Chern number also identifies the topological properties of the photonic topological insulators
(PTIs), thus it is of crucial importance in PTI design. In this paper, we develop a first principle
computatioal method for the Chern number of 2D gyrotropic photonic crystals (PCs), starting
from the Maxwell’s equations. Firstly, we solve the Hermitian generalized eigenvalue equation
reformulated from the Maxwell’s equations by using the full-wave finite-difference frequency-
domain (FDFD) method. Then the Chern number is obtained by calculating the integral of Berry
curvature over the first Brillouin zone. Numerical examples of both transverse-electric (TE) and
transverse-magnetic (TM) modes are demonstrated, where convergent Chern numbers can be
obtained using rather coarse grids, thus validating the efficiency and accuracy of the proposed
method.
© 2020 Optical Society of America under the terms of the OSA Open Access Publishing Agreement
1. Introduction
Topology studies the invariant properties of geometry under continuous deformation [1]. While
in mathematics, topological invariants are commonly used to classify topological spaces, in
topological physics, topological invariants are explored to distinguish the bulk properties of
materials. If physical observables can be expressed as topological invariants, they can only vary
discretely and will not be affected by small perturbations of system parameters.
With the discovery of the quantum Hall effects [2,3] and recent advances in the study of
topological insulators [4], topological phases of matter have attracted great attention in condensed
matter physics.
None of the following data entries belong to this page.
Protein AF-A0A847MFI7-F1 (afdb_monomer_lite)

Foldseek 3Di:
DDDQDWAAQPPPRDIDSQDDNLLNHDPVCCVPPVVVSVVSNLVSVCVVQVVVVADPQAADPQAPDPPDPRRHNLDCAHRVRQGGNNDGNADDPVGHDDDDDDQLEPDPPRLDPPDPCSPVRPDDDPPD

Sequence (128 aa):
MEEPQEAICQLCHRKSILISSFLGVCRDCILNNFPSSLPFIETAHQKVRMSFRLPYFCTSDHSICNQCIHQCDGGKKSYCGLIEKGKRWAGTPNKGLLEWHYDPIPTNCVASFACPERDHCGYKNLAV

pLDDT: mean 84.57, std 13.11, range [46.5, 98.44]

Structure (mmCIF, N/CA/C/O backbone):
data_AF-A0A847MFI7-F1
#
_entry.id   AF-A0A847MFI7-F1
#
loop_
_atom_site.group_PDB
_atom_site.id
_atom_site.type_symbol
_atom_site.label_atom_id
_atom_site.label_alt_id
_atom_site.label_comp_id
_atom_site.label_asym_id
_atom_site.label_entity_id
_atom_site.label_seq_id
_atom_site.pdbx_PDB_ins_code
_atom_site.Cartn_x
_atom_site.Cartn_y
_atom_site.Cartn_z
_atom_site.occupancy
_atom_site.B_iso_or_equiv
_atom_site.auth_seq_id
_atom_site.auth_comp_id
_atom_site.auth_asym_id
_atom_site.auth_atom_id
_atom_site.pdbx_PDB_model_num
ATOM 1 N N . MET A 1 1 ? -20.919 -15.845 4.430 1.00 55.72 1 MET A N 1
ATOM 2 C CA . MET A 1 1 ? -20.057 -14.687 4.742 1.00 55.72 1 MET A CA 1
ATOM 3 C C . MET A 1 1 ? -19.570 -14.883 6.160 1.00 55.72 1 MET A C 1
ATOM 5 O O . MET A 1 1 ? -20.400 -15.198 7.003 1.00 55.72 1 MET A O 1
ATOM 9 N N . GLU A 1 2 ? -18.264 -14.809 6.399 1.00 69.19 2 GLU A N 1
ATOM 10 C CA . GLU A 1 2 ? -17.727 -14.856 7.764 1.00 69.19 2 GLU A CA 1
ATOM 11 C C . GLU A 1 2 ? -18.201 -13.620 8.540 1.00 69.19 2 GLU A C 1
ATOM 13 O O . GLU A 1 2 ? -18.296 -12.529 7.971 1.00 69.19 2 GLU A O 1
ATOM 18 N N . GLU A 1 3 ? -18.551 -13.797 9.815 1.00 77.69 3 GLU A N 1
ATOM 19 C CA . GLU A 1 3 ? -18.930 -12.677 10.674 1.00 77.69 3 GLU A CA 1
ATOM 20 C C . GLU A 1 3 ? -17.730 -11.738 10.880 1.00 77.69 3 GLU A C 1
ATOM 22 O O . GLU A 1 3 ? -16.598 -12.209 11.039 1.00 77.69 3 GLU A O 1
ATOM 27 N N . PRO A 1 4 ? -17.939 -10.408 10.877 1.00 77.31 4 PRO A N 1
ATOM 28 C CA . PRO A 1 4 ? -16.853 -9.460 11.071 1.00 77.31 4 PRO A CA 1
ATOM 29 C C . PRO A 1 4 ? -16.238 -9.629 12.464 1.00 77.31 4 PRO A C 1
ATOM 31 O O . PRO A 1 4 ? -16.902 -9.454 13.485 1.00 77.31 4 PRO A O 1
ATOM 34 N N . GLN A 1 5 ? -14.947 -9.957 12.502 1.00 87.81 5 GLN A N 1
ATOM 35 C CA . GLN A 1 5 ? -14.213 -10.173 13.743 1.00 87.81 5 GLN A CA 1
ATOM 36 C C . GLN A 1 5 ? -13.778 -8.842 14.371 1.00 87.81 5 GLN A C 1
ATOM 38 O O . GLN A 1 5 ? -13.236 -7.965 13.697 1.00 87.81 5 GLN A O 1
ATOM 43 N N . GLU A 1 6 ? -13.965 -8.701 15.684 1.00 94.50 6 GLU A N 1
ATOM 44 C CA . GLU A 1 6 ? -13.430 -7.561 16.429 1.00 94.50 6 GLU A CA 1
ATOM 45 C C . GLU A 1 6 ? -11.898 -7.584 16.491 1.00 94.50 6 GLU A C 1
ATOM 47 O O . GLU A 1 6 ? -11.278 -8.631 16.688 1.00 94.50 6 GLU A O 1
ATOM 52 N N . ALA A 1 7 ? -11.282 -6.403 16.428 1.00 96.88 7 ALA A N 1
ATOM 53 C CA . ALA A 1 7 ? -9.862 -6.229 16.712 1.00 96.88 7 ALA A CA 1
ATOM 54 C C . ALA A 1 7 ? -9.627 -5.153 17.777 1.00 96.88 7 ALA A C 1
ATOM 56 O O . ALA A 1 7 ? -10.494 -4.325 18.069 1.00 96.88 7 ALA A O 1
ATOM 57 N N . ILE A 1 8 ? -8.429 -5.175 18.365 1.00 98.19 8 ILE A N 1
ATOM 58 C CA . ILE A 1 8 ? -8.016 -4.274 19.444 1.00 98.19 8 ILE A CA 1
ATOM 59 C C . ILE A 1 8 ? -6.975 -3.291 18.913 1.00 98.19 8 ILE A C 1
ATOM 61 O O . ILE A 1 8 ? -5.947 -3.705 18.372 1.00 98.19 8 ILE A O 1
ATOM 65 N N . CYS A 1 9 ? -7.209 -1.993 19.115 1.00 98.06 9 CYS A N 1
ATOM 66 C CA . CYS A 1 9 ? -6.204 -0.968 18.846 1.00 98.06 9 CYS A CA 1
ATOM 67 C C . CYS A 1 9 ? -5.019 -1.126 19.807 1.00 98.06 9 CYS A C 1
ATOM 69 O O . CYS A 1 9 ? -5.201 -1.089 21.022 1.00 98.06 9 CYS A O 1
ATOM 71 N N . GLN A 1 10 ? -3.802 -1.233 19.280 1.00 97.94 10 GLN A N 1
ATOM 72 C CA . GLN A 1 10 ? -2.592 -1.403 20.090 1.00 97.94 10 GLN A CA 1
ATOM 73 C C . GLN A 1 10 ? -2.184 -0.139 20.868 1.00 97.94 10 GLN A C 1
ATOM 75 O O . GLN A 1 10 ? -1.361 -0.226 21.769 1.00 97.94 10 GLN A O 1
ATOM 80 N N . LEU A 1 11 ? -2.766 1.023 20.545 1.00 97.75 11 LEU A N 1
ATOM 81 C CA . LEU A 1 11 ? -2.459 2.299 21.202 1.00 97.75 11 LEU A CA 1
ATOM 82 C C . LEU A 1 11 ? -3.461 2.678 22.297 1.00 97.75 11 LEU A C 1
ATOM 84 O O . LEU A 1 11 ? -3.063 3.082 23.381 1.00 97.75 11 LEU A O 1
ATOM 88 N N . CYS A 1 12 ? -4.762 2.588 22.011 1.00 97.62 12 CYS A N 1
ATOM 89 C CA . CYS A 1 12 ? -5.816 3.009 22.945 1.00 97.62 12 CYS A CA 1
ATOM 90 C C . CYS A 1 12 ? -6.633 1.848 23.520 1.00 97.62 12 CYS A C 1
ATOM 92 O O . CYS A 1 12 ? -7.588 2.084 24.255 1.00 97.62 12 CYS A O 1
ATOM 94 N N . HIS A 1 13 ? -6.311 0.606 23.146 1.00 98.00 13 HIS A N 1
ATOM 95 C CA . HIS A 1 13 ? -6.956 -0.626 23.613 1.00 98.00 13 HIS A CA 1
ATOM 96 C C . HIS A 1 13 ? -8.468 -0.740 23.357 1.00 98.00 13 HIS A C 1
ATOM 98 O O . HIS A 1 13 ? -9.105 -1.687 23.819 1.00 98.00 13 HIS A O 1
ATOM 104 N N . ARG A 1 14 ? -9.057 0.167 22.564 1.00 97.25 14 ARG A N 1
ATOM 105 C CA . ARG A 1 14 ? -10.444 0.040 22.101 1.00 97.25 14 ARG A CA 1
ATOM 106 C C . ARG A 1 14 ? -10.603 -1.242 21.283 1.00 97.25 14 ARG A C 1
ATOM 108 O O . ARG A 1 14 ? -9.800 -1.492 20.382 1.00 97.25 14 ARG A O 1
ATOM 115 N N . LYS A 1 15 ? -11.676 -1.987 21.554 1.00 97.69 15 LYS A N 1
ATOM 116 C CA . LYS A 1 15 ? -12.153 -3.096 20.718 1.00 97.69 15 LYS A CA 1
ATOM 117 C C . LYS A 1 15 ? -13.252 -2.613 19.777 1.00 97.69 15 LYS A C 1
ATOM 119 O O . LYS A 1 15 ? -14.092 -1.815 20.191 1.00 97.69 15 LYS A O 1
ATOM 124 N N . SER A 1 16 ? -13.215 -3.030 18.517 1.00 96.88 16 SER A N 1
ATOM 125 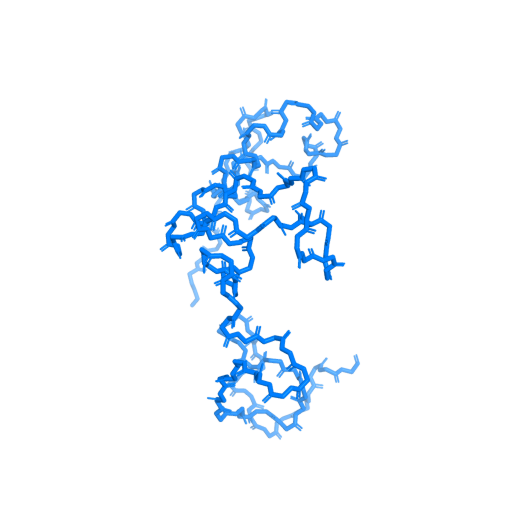C CA . SER A 1 16 ? -14.266 -2.731 17.540 1.00 96.88 16 SER A CA 1
ATOM 126 C C . SER A 1 16 ? -14.109 -3.592 16.287 1.00 96.88 16 SER A C 1
ATOM 128 O O . SER A 1 16 ? -12.986 -3.841 15.849 1.00 96.88 16 SER A O 1
ATOM 130 N N . ILE A 1 17 ? -15.229 -3.954 15.655 1.00 95.88 17 ILE A N 1
ATOM 131 C CA . ILE A 1 17 ? -15.271 -4.554 14.307 1.00 95.88 17 ILE A CA 1
ATOM 132 C C . ILE A 1 17 ? -14.730 -3.625 13.207 1.00 95.88 17 ILE A C 1
ATOM 134 O O . ILE A 1 17 ? -14.411 -4.071 12.113 1.00 95.88 17 ILE A O 1
ATOM 138 N N . LEU A 1 18 ? -14.624 -2.319 13.481 1.00 95.19 18 LEU A N 1
ATOM 139 C CA . LEU A 1 18 ? -14.099 -1.330 12.533 1.00 95.19 18 LEU A CA 1
ATOM 140 C C . LEU A 1 18 ? -12.568 -1.243 12.555 1.00 95.19 18 LEU A C 1
ATOM 142 O O . LEU A 1 18 ? -11.977 -0.482 11.788 1.00 95.19 18 LEU A O 1
ATOM 146 N N . ILE A 1 19 ? -11.912 -1.966 13.465 1.00 96.44 19 ILE A N 1
ATOM 147 C CA . ILE A 1 19 ? -10.455 -1.995 13.558 1.00 96.44 19 ILE A CA 1
ATOM 148 C C . ILE A 1 19 ? -9.957 -3.165 12.717 1.00 96.44 19 ILE A C 1
ATOM 150 O O . ILE A 1 19 ? -10.339 -4.310 12.929 1.00 96.44 19 ILE A O 1
ATOM 154 N N . SER A 1 20 ? -9.059 -2.884 11.776 1.00 94.75 20 SER A N 1
ATOM 155 C CA . SER A 1 20 ? -8.351 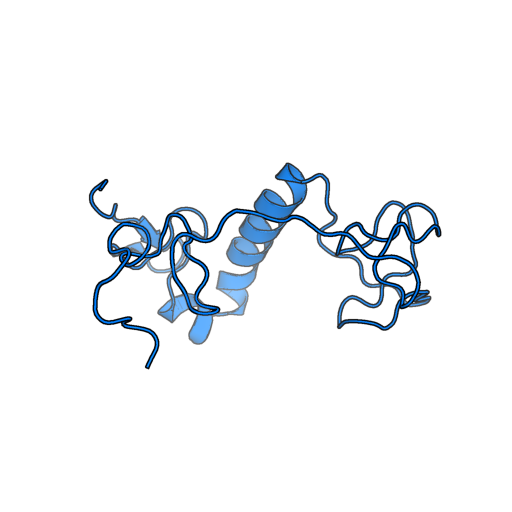-3.940 11.056 1.00 94.75 20 SER A CA 1
ATOM 156 C C . SER A 1 20 ? -7.353 -4.614 11.996 1.00 94.75 20 SER A C 1
ATOM 158 O O . SER A 1 20 ? -6.439 -3.959 12.501 1.00 94.75 20 SER A O 1
ATOM 160 N N . SER A 1 21 ? -7.484 -5.927 12.192 1.00 94.31 21 SER A N 1
ATOM 161 C CA . SER A 1 21 ? -6.503 -6.734 12.934 1.00 94.31 21 SER A CA 1
ATOM 162 C C . SER A 1 21 ? -5.117 -6.708 12.283 1.00 94.31 21 SER A C 1
ATOM 164 O O . SER A 1 21 ? -4.106 -6.762 12.979 1.00 94.31 21 SER A O 1
ATOM 166 N N . PHE A 1 22 ? -5.066 -6.564 10.957 1.00 95.38 22 PHE A N 1
ATOM 167 C CA . PHE A 1 22 ? -3.822 -6.465 10.202 1.00 95.38 22 PHE A CA 1
ATOM 168 C C . PHE A 1 22 ? -3.112 -5.118 10.408 1.00 95.38 22 PHE A C 1
ATOM 170 O O . PHE A 1 22 ? -1.890 -5.087 10.543 1.00 95.38 22 PHE A O 1
ATOM 177 N N . LEU A 1 23 ? -3.866 -4.011 10.451 1.00 96.00 23 LEU A N 1
ATOM 178 C CA . LEU A 1 23 ? -3.307 -2.676 10.698 1.00 96.00 23 LEU A CA 1
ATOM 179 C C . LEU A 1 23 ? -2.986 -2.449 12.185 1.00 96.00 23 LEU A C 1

In 2005, Haldane and Raghu transferred the key feature of quantum Hall effect
in quantum mechanics to classical electromagnetics [5] and soon after, it was numerically and
experimentally verified by using photonic crystals (PCs) [6,7].
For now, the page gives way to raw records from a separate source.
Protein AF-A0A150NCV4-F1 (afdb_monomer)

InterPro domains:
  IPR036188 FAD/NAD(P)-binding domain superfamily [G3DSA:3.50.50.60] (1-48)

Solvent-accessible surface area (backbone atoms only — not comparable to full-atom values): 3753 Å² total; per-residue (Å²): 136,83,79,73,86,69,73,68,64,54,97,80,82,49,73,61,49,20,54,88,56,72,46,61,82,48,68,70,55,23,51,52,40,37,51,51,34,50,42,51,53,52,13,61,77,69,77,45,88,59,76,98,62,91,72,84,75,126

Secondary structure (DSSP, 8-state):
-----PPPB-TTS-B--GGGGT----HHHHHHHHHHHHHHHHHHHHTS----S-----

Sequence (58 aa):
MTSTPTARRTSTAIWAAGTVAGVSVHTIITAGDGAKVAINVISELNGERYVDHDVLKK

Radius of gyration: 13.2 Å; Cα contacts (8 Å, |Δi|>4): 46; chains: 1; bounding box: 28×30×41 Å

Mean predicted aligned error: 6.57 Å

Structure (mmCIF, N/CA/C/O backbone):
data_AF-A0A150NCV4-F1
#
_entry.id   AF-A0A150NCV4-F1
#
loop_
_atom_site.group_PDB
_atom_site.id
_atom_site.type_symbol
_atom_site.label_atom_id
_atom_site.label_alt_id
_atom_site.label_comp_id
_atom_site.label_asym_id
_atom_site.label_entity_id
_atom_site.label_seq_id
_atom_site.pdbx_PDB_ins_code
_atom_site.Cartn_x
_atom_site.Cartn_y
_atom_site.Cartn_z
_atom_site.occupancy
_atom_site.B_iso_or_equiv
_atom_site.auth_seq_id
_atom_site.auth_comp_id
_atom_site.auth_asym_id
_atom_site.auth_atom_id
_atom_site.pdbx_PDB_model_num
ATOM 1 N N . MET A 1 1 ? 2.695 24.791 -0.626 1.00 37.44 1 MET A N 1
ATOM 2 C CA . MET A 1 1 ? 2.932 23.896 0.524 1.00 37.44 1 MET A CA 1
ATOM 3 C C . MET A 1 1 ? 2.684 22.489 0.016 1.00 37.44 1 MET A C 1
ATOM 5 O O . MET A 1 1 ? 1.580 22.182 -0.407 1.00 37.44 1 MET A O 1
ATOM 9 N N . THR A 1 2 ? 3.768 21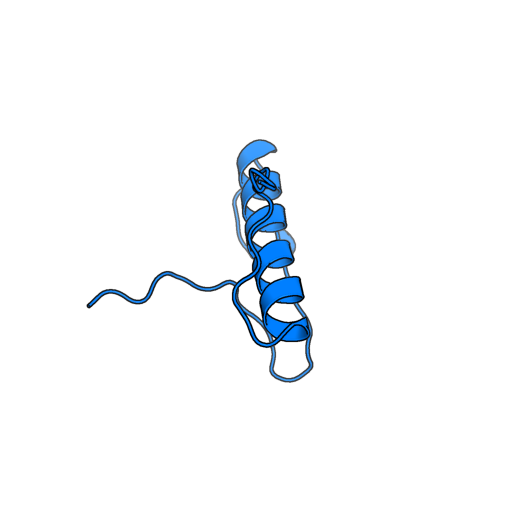.756 -0.190 1.00 33.28 2 THR A N 1
ATOM 10 C CA . THR A 1 2 ? 3.887 20.595 -1.081 1.00 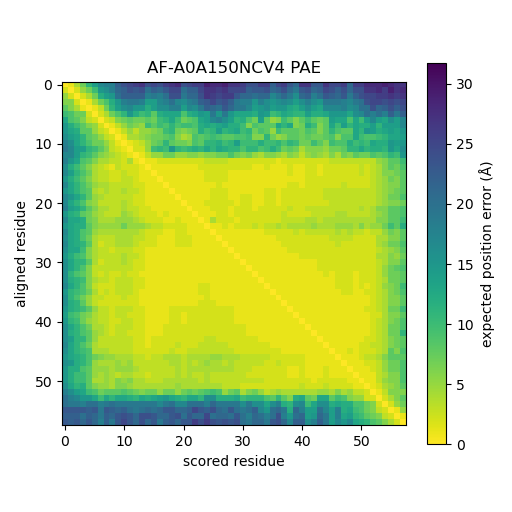33.28 2 THR A CA 1
ATOM 11 C C . THR A 1 2 ? 2.993 19.438 -0.648 1.00 33.28 2 THR A C 1
ATOM 13 O O . THR A 1 2 ? 3.178 18.897 0.439 1.00 33.28 2 THR A O 1
ATOM 16 N N . SER A 1 3 ? 2.044 19.056 -1.507 1.00 36.47 3 SER A N 1
ATOM 17 C CA . SER A 1 3 ? 1.234 17.848 -1.354 1.00 36.47 3 SER A CA 1
ATOM 18 C C . SER A 1 3 ?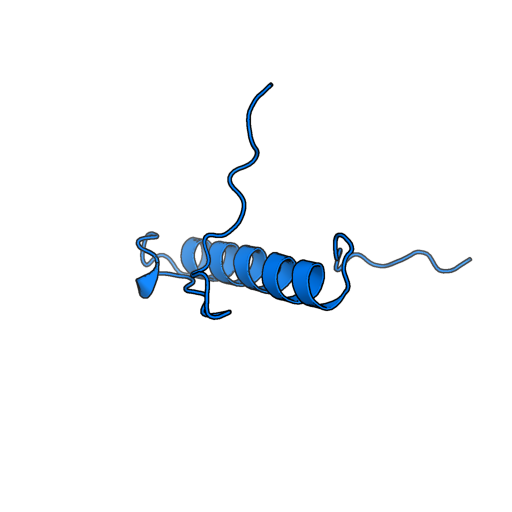 2.155 16.642 -1.195 1.00 36.47 3 SER A C 1
ATOM 20 O O . SER A 1 3 ? 2.851 16.259 -2.138 1.00 36.47 3 SER A O 1
ATOM 22 N N . THR A 1 4 ? 2.177 16.049 -0.005 1.00 43.19 4 THR A N 1
ATOM 23 C CA . THR A 1 4 ? 2.724 14.709 0.195 1.00 43.19 4 THR A CA 1
ATOM 24 C C . THR A 1 4 ? 2.096 13.799 -0.863 1.00 43.19 4 THR A C 1
ATOM 26 O O . THR A 1 4 ? 0.874 13.832 -1.013 1.00 43.19 4 THR A O 1
ATOM 29 N N . PRO A 1 5 ? 2.868 13.031 -1.649 1.00 52.16 5 PRO A N 1
ATOM 30 C CA . PRO A 1 5 ? 2.280 12.156 -2.650 1.00 52.16 5 PRO A CA 1
ATOM 31 C C . PRO A 1 5 ? 1.525 11.031 -1.934 1.00 52.16 5 PRO A C 1
ATOM 33 O O . PRO A 1 5 ? 2.122 10.026 -1.548 1.00 52.16 5 PRO A O 1
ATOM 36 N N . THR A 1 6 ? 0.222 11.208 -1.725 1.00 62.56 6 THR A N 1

Chern number in a photonic system is defined on the dispersion bands in wave-vector space.
For a two-dimensional (2D) periodic system, the Chern number is the integration of the Berry
curvature over the first Brillouin zone. Once the Chern number is calculated, the topological
properties of the system can be identified (trivial or non-trivial). In addition, the Chern number
can be used to explain the phenomenon of “topological protection” of the edge state transmission
in photonic topological insulators (PTIs). Therefore, the accurate computation of the Chern
number is of crucial importance in the PTI design [8–10].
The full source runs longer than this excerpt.